The premise of a real commercial "snuff film" has bewitched film-goers and film-makers over the years. From urban legends regarding a suicide in the background of The Wizard of Oz to the campaign of misinformation surrounding The Blair Witch Project, audiences and directors have indirectly conspired to achieve the appearance of an authentic "death on tape" for decades.

The irony is palpable: records of genuine deaths can be obtained near-effortlessly. News outlets provide endless footage of war; meanwhile, one needs only to crack open a history book to find countless images of execution, mass murder, and senseless violence. But these deaths are presented as informative rather than titillating — detached from the camera's hungry lens. They did not die for our viewing pleasure.

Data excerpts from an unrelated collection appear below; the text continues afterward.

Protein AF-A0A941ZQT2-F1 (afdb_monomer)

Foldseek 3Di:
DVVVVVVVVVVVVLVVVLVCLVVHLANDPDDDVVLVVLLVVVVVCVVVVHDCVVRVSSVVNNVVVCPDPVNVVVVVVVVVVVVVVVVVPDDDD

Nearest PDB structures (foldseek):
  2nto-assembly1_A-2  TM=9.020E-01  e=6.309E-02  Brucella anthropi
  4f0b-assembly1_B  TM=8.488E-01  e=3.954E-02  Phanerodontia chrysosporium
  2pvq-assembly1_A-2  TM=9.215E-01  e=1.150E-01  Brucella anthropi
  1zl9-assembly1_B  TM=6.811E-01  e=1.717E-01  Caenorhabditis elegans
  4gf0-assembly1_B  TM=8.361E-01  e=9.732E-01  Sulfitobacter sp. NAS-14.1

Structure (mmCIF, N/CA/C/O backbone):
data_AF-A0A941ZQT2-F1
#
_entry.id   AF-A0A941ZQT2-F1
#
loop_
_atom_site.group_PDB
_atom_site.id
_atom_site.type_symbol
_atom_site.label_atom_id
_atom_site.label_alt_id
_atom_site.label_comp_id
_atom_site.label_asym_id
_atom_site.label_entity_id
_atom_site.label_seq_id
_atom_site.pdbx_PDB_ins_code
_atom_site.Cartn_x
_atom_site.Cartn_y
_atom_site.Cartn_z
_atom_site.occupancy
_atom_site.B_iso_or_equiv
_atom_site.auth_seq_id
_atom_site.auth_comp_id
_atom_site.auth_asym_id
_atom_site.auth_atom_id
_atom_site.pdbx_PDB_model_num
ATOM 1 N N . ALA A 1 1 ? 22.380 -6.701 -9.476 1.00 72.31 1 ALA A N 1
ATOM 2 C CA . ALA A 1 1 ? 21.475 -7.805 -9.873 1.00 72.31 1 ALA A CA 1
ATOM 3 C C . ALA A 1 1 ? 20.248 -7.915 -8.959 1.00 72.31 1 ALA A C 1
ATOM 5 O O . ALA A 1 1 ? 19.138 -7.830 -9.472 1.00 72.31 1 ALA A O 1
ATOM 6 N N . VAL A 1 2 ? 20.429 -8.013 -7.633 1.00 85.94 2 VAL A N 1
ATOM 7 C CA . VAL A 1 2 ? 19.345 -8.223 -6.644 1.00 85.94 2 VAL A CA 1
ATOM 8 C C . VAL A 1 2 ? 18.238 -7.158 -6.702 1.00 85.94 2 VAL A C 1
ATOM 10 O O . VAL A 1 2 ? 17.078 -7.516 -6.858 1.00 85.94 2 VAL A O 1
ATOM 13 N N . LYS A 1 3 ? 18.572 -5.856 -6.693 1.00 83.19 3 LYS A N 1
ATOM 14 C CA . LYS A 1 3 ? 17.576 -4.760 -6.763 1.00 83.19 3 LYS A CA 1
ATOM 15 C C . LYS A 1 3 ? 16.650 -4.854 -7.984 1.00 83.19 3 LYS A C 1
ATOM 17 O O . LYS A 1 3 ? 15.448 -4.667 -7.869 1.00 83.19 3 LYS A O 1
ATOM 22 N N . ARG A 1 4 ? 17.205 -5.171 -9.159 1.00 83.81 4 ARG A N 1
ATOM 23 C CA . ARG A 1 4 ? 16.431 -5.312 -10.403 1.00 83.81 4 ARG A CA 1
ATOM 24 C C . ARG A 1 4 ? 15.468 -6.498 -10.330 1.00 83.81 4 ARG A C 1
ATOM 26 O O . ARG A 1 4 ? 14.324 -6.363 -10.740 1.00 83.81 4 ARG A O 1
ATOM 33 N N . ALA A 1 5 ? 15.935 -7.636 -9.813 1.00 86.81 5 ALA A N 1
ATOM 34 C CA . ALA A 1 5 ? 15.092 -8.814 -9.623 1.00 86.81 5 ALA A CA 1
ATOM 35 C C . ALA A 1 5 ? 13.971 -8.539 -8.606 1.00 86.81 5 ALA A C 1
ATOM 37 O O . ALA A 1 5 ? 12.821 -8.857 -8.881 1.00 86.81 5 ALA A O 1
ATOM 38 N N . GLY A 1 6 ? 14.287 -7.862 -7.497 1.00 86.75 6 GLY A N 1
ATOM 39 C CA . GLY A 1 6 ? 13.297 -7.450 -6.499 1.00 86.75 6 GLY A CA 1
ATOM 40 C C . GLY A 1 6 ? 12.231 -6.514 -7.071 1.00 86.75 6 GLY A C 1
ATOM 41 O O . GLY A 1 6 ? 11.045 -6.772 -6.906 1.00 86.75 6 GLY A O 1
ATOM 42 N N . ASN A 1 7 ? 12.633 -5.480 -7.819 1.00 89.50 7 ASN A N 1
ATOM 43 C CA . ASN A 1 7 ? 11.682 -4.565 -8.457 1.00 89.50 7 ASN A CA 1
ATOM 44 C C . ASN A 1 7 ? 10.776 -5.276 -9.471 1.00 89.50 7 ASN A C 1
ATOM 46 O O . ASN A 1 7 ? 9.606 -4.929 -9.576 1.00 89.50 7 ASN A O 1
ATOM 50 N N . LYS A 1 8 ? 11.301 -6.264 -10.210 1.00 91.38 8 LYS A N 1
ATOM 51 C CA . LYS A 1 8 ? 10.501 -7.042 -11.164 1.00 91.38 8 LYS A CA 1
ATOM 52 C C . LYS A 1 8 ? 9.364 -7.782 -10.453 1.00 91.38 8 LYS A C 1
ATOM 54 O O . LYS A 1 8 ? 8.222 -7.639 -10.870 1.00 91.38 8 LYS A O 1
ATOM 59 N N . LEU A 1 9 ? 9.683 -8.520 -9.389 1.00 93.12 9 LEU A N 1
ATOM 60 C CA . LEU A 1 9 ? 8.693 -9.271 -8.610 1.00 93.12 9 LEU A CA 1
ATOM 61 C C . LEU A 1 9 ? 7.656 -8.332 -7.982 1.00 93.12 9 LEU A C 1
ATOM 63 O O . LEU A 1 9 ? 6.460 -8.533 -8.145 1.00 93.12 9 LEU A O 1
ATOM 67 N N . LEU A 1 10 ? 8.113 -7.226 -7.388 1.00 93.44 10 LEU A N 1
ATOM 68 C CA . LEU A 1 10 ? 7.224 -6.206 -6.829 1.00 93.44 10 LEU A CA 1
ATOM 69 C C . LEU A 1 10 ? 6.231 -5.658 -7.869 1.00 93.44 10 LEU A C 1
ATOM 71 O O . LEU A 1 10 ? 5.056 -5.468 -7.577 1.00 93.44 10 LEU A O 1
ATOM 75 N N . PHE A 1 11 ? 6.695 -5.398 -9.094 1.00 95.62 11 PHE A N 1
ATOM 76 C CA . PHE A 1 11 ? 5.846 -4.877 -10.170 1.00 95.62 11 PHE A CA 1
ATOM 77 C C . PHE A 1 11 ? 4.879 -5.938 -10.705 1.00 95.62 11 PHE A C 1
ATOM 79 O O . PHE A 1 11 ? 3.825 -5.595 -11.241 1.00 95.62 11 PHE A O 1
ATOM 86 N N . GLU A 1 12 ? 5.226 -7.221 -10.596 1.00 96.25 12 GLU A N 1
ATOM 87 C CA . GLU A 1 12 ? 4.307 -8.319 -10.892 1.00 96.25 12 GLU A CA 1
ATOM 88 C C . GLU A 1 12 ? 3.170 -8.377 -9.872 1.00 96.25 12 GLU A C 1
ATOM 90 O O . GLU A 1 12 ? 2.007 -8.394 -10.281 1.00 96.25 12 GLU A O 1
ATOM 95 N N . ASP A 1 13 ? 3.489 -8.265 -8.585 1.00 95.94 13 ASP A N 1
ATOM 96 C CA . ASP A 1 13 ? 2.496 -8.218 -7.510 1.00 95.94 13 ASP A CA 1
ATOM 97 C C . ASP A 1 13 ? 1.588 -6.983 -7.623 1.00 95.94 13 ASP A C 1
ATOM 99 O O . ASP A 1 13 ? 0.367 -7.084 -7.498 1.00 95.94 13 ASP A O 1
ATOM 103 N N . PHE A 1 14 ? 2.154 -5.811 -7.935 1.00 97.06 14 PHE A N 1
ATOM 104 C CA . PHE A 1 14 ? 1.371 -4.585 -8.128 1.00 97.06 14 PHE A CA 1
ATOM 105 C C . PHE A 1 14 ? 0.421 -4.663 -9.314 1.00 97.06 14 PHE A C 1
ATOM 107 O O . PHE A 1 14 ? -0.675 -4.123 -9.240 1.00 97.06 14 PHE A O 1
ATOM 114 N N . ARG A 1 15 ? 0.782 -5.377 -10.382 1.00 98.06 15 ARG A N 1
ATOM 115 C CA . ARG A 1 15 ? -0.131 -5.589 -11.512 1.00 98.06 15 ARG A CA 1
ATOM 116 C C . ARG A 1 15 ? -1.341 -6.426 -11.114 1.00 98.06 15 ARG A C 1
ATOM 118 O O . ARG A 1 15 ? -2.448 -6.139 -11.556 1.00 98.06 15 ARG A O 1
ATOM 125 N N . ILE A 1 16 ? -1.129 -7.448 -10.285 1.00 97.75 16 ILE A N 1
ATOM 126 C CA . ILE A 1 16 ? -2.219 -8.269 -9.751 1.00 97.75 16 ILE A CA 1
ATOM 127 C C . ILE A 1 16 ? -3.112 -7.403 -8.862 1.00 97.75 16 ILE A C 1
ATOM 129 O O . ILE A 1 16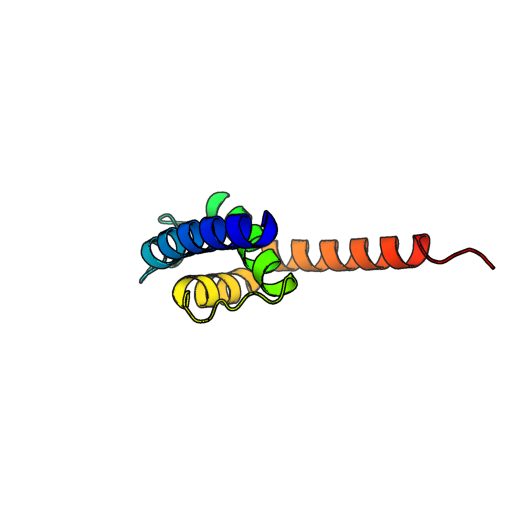 ? -4.324 -7.373 -9.061 1.00 97.75 16 ILE A O 1
ATOM 133 N N . ALA A 1 17 ? -2.518 -6.658 -7.927 1.00 97.94 17 ALA A N 1
ATOM 134 C CA . ALA A 1 17 ? -3.260 -5.780 -7.030 1.00 97.94 17 ALA A CA 1
ATOM 135 C C . ALA A 1 17 ? -4.060 -4.705 -7.785 1.00 97.94 17 ALA A C 1
ATOM 137 O O . ALA A 1 17 ? -5.226 -4.485 -7.471 1.00 97.94 17 ALA A O 1
ATOM 138 N N . ASP A 1 18 ? -3.472 -4.091 -8.814 1.00 98.44 18 ASP A N 1
ATOM 139 C CA . ASP A 1 18 ? -4.136 -3.079 -9.636 1.00 98.44 18 ASP A CA 1
ATOM 140 C C . ASP A 1 18 ? -5.362 -3.646 -10.361 1.00 98.44 18 ASP A C 1
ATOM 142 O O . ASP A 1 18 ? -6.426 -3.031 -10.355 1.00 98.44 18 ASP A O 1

The snuff film is more intimate; more voyeuristic. Though it may frame itself as merely "instructive" (such as the seminal 1978 classic, Faces of Death), this contrivance is merely to placate our sense of guilt long enough to watch someone die for our enjoyment. And isn't that the whole point? When Hideshi Hino drugs, kidnaps, and dismembers a beautiful woman over several hours in the 1985 Japanese horror film, Guinea Pig 2: Flowers of Flesh and Blood, is it not clear this is for our own gratification? Doesn't the framing of the film (footage taken by the murderer himself) presume the murderer wants us to watch? Even participate? The harder it is to distinguish from an authentic murder, the more tantalizing it becomes. We soothe our conscience by telling ourselves it's just a movie — all while a tiny voice teases and thrills us with just a whisper: but what if it's not?

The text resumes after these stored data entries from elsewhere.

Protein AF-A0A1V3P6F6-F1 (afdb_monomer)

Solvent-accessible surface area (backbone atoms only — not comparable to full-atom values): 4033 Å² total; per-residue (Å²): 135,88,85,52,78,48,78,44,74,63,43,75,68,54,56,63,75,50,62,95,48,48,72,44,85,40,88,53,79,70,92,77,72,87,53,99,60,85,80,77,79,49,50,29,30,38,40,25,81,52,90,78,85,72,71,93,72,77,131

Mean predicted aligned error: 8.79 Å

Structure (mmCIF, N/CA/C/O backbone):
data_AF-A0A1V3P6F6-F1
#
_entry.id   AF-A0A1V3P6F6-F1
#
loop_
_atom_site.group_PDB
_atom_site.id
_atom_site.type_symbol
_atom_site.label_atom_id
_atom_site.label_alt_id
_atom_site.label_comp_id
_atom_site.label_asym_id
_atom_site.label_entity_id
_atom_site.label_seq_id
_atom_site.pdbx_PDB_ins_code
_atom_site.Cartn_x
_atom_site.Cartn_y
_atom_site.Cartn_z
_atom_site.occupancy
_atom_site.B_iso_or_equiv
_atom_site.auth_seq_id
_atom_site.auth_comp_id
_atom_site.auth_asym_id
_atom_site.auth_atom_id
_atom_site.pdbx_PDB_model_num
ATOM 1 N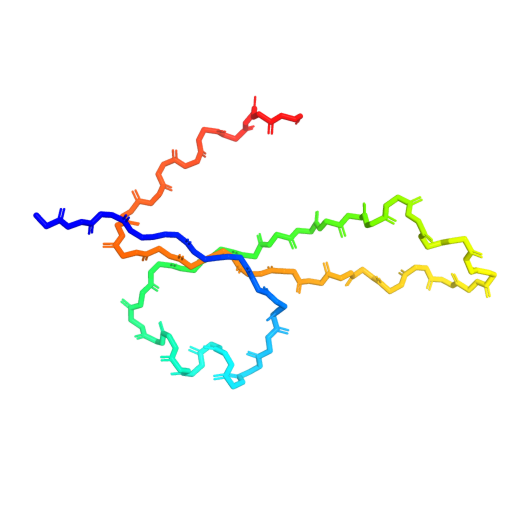 N . MET A 1 1 ? -6.880 -0.428 17.874 1.00 76.69 1 MET A N 1
ATOM 2 C CA . MET A 1 1 ? -6.269 -1.293 16.838 1.00 76.69 1 MET A CA 1
ATOM 3 C C . MET A 1 1 ? -4.977 -0.653 16.363 1.00 76.69 1 MET A C 1
ATOM 5 O O . MET A 1 1 ? -4.896 0.570 16.362 1.00 76.69 1 MET A O 1
ATOM 9 N N . GLY A 1 2 ? -3.971 -1.459 16.021 1.00 91.56 2 GLY A N 1
ATOM 10 C CA . GLY A 1 2 ? -2.689 -0.958 15.521 1.00 91.56 2 GLY A CA 1
ATOM 11 C C . GLY A 1 2 ? -2.788 -0.452 14.080 1.00 91.56 2 GLY A C 1
ATOM 12 O O . GLY A 1 2 ? -3.559 -0.990 13.284 1.00 91.56 2 GLY A O 1
ATOM 13 N N . LYS A 1 3 ? -2.002 0.580 13.762 1.00 94.06 3 LYS A N 1
ATOM 14 C CA . LYS A 1 3 ? -1.810 1.093 12.402 1.00 94.06 3 LYS A CA 1
ATOM 15 C C . LYS A 1 3 ? -0.571 0.443 11.795 1.00 94.06 3 LYS A C 1
ATOM 17 O O . LYS A 1 3 ? 0.470 0.410 12.446 1.00 94.06 3 LYS A O 1
ATOM 22 N N . VAL A 1 4 ? -0.693 -0.063 10.574 1.00 94.12 4 VAL A N 1
ATOM 23 C CA . VAL A 1 4 ? 0.378 -0.749 9.844 1.00 94.12 4 VAL A CA 1
ATOM 24 C C . VAL A 1 4 ? 0.552 -0.098 8.478 1.00 94.12 4 VAL A C 1
ATOM 26 O O . VAL A 1 4 ? -0.433 0.191 7.797 1.00 94.12 4 VAL A O 1
ATOM 29 N N . MET A 1 5 ? 1.811 0.112 8.100 1.00 94.06 5 MET A N 1
ATOM 30 C CA . MET A 1 5 ? 2.239 0.566 6.782 1.00 94.06 5 MET A CA 1
ATOM 31 C C . MET A 1 5 ? 3.353 -0.353 6.285 1.00 94.06 5 MET A C 1
ATOM 33 O O . MET A 1 5 ? 4.278 -0.660 7.037 1.00 94.06 5 MET A O 1
ATOM 37 N N . VAL A 1 6 ? 3.270 -0.764 5.022 1.00 93.19 6 VAL A N 1
ATOM 38 C CA . VAL A 1 6 ? 4.308 -1.535 4.329 1.00 93.19 6 VAL A CA 1
ATOM 39 C C . VAL A 1 6 ? 4.630 -0.845 3.009 1.00 93.19 6 VAL A C 1
ATOM 41 O O . VAL A 1 6 ? 3.722 -0.368 2.331 1.00 93.19 6 VAL A O 1
ATOM 44 N N . ASN A 1 7 ? 5.914 -0.800 2.654 1.00 90.88 7 ASN A N 1
ATOM 45 C CA . ASN A 1 7 ? 6.383 -0.403 1.332 1.00 90.88 7 ASN A CA 1
ATOM 46 C C . ASN A 1 7 ? 7.067 -1.605 0.662 1.00 90.88 7 ASN A C 1
ATOM 48 O O . ASN A 1 7 ? 7.883 -2.276 1.298 1.00 90.88 7 ASN A O 1
ATOM 52 N N . ILE A 1 8 ? 6.692 -1.911 -0.578 1.00 91.44 8 ILE A N 1
ATOM 53 C CA . ILE A 1 8 ? 7.133 -3.097 -1.320 1.00 91.44 8 ILE A CA 1
ATOM 54 C C . ILE A 1 8 ? 7.105 -2.824 -2.828 1.00 91.44 8 ILE A C 1
ATOM 56 O O . ILE A 1 8 ? 6.394 -1.937 -3.286 1.00 91.44 8 ILE A O 1
ATOM 60 N N . ASN A 1 9 ? 7.844 -3.602 -3.618 1.00 91.06 9 ASN A N 1
ATOM 61 C CA . ASN A 1 9 ? 7.769 -3.524 -5.077 1.00 91.06 9 ASN A CA 1
ATOM 62 C C . ASN A 1 9 ? 6.343 -3.776 -5.584 1.00 91.06 9 ASN A C 1
ATOM 64 O O . ASN A 1 9 ? 5.667 -4.707 -5.135 1.00 91.06 9 ASN A O 1
ATOM 68 N N . ASP A 1 10 ? 5.918 -2.978 -6.560 1.00 90.62 10 ASP A N 1
ATOM 69 C CA . ASP A 1 10 ? 4.623 -3.144 -7.202 1.00 90.62 10 ASP A CA 1
ATOM 70 C C . ASP A 1 10 ? 4.637 -4.375 -8.120 1.00 90.62 10 ASP A C 1
ATOM 72 O O . ASP A 1 10 ? 5.331 -4.422 -9.138 1.00 90.62 10 ASP A O 1
ATOM 76 N N . HIS A 1 11 ? 3.875 -5.397 -7.734 1.00 91.81 11 HIS A N 1
ATOM 77 C CA . HIS A 1 11 ? 3.742 -6.650 -8.466 1.00 91.81 11 HIS A CA 1
ATOM 78 C C . HIS A 1 11 ? 2.278 -7.123 -8.432 1.00 91.81 11 HIS A C 1
ATOM 80 O O . HIS A 1 11 ? 1.629 -6.998 -7.387 1.00 91.81 11 HIS A O 1
ATOM 86 N N . PRO A 1 12 ? 1.740 -7.726 -9.511 1.00 94.19 12 PRO A N 1
ATOM 87 C CA . P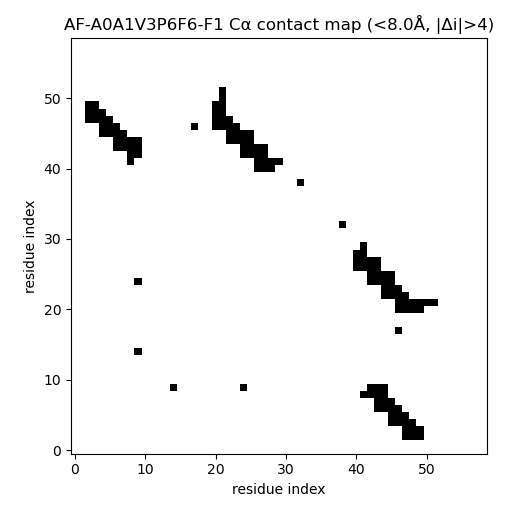RO A 1 12 ? 0.351 -8.195 -9.551 1.00 94.19 12 PRO A CA 1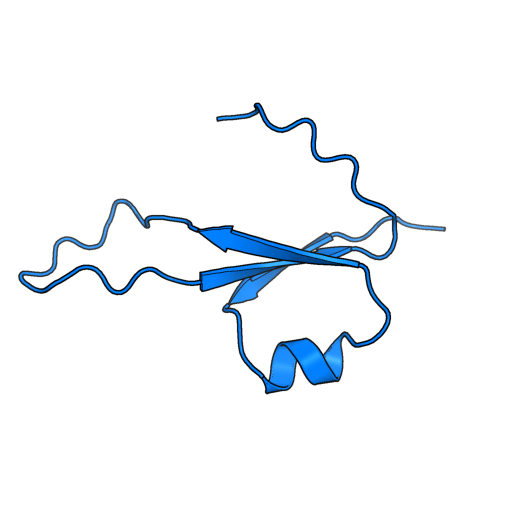
ATOM 88 C C . PRO A 1 12 ? -0.030 -9.116 -8.383 1.00 94.19 12 PRO A C 1
ATOM 90 O O . PRO A 1 12 ? -1.110 -8.984 -7.809 1.00 94.19 12 PRO A O 1
ATOM 93 N N . ASP A 1 13 ? 0.877 -10.010 -7.979 1.00 96.44 13 ASP A N 1
ATOM 94 C CA . ASP A 1 13 ? 0.640 -10.898 -6.833 1.00 96.44 13 ASP A CA 1
ATOM 95 C C . ASP A 1 13 ? 0.558 -10.156 -5.497 1.00 96.44 13 ASP A C 1
ATOM 97 O O . ASP A 1 13 ? -0.231 -10.551 -4.641 1.00 96.44 13 ASP A O 1
ATOM 101 N N . ILE A 1 14 ? 1.313 -9.066 -5.328 1.00 94.88 14 ILE A N 1
ATOM 102 C CA . ILE A 1 14 ? 1.229 -8.216 -4.135 1.00 94.88 14 ILE A CA 1
ATOM 103 C C . ILE A 1 14 ? -0.124 -7.508 -4.104 1.00 94.88 14 ILE A C 1
ATOM 105 O O . ILE A 1 14 ? -0.820 -7.570 -3.094 1.00 94.88 14 ILE A O 1
ATOM 109 N N . ARG A 1 15 ? -0.554 -6.915 -5.222 1.00 95.12 15 ARG A N 1
ATOM 110 C CA . ARG A 1 15 ? -1.872 -6.264 -5.306 1.00 95.12 15 ARG A CA 1
ATOM 111 C C . ARG A 1 15 ? -3.009 -7.219 -4.962 1.00 95.12 15 ARG A C 1
ATOM 113 O O . ARG A 1 15 ? -3.910 -6.856 -4.220 1.00 95.12 15 ARG A O 1
ATOM 120 N N . ARG A 1 16 ? -2.935 -8.461 -5.445 1.00 96.94 16 ARG A N 1
ATOM 121 C CA . ARG A 1 16 ? -3.917 -9.497 -5.109 1.00 96.94 16 ARG A CA 1
ATOM 122 C C . ARG A 1 16 ? -3.858 -9.908 -3.634 1.00 96.94 16 ARG A C 1
ATOM 124 O O . ARG A 1 16 ? -4.903 -10.110 -3.029 1.00 96.94 16 ARG A O 1
ATOM 131 N N . ALA A 1 17 ? -2.664 -10.058 -3.061 1.00 96.75 17 ALA A N 1
ATOM 132 C CA . ALA A 1 17 ? -2.495 -10.499 -1.674 1.00 96.75 17 ALA A CA 1
ATOM 133 C C . ALA A 1 17 ? -3.002 -9.476 -0.644 1.00 96.75 17 ALA A C 1
ATOM 135 O O . ALA A 1 17 ? -3.419 -9.862 0.445 1.00 96.75 17 ALA A O 1
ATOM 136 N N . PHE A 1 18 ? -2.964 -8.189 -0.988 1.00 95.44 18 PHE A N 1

This zealous dedication to verisimilitude often has a cost. Hideshi Hino has had to demonstrate his special effects to skeptical authorities on multiple occasions (even going so far as explaining them in another film, The Making of Guinea Pig). The director of Cannibal Holocaust (1980) famously appeared in court with his cast to prove they were not actually dead. Even Faces of Death still receives periodic outcries for the "monkey-brain" scene (the monkey was not harmed; the mallets were foam and the brains were cauliflower).

In 1983, Goldhaus Distributors released Sunday Dinner. The most well-known version is two and a half hours long; it consists of cuts between six different cameras hidden throughout a home. Over the first forty five minutes, we watch a family — a father, a mother, two sons, and a daughter — having an ordinary Sunday dinner. The grainy, low-quality footage and lack of sound design helps sell it as genuine. Then, the footage cuts to the attic; messy, but seemingly uninhabited. Back to the family, heads bowed. The daughter is saying grace. Back to the attic.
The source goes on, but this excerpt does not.